Start of Block

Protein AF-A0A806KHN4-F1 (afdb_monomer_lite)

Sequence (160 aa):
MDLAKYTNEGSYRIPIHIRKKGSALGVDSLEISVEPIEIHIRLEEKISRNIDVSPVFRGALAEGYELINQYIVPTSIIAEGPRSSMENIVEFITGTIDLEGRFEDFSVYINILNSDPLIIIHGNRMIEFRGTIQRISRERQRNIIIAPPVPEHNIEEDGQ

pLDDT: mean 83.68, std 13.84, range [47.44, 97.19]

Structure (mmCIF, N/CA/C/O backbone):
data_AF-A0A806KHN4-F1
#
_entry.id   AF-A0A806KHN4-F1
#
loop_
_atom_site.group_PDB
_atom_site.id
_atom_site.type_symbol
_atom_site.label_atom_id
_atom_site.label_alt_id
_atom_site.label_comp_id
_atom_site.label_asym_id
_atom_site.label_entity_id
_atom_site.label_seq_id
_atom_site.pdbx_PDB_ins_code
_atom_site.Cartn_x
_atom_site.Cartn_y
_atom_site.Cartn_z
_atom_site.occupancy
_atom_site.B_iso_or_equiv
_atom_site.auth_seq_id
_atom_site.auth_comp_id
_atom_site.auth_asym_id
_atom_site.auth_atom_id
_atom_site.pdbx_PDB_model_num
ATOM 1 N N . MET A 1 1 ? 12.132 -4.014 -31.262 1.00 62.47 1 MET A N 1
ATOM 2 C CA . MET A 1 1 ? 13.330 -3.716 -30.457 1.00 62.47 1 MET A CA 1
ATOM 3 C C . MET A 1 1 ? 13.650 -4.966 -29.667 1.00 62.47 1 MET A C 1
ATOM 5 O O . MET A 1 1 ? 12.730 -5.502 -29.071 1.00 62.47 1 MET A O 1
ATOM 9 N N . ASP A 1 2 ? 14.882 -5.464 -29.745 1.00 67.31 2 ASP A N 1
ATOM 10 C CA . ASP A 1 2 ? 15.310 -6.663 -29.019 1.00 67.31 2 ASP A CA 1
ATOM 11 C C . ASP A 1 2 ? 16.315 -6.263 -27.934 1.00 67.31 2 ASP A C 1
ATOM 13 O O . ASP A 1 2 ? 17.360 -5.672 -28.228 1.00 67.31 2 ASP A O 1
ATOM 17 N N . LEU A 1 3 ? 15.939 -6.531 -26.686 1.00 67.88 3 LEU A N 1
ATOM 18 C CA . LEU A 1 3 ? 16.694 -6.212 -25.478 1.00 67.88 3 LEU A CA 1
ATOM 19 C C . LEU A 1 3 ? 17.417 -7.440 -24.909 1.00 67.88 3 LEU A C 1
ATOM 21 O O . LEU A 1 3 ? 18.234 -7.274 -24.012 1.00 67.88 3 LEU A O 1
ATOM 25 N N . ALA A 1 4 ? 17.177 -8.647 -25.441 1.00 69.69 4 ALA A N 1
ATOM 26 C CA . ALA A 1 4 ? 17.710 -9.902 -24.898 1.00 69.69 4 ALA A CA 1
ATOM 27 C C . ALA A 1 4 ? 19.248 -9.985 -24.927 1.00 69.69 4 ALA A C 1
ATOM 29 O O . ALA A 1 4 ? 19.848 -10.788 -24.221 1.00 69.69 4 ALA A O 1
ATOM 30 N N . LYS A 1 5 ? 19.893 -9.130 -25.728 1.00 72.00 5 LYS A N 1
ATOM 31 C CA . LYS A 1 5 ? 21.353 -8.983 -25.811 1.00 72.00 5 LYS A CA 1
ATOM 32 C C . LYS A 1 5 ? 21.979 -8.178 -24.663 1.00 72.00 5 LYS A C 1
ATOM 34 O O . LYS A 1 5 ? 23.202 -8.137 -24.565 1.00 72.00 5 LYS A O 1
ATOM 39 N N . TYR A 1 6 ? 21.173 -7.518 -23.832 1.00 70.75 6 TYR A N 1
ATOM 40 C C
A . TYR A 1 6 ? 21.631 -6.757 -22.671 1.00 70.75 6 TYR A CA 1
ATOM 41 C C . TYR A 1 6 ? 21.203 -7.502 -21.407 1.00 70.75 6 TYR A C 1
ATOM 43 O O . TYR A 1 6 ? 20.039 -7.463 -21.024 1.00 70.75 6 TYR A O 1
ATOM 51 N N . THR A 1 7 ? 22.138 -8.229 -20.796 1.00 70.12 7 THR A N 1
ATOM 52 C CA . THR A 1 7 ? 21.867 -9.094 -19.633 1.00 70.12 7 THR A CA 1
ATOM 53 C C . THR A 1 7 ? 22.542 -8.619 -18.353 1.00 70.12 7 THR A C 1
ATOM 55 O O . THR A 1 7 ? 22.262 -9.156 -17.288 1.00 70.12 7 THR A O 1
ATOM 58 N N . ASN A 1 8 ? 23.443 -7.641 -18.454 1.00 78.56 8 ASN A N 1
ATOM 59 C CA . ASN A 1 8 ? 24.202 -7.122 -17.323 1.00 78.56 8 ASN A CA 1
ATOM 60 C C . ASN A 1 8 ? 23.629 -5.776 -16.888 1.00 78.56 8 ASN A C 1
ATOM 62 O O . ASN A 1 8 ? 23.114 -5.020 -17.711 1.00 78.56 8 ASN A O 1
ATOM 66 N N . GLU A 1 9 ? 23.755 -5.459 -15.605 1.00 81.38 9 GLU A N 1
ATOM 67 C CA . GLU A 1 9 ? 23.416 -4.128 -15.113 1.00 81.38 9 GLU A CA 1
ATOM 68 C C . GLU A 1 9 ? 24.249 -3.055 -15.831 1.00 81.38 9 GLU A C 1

End of Block

**Prompt**
Taking the material above, extract exactly and only the lines from the line with "ATOM 13 O O" to the line with "ATOM 19 C C", inclusive of both.

**Exercise response**
ATOM 13 O O . ASP A 1 2 ? 17.360 -5.672 -28.228 1.00 67.31 2 ASP A O 1
ATOM 17 N N . LEU A 1 3 ? 15.939 -6.531 -26.686 1.00 67.88 3 LEU A N 1
ATOM 18 C CA . LEU A 1 3 ? 16.694 -6.212 -25.478 1.00 67.88 3 LEU A CA 1
ATOM 19 C C . LEU A 1 3 ? 17.417 -7.440 -24.909 1.00 67.88 3 LEU A C 1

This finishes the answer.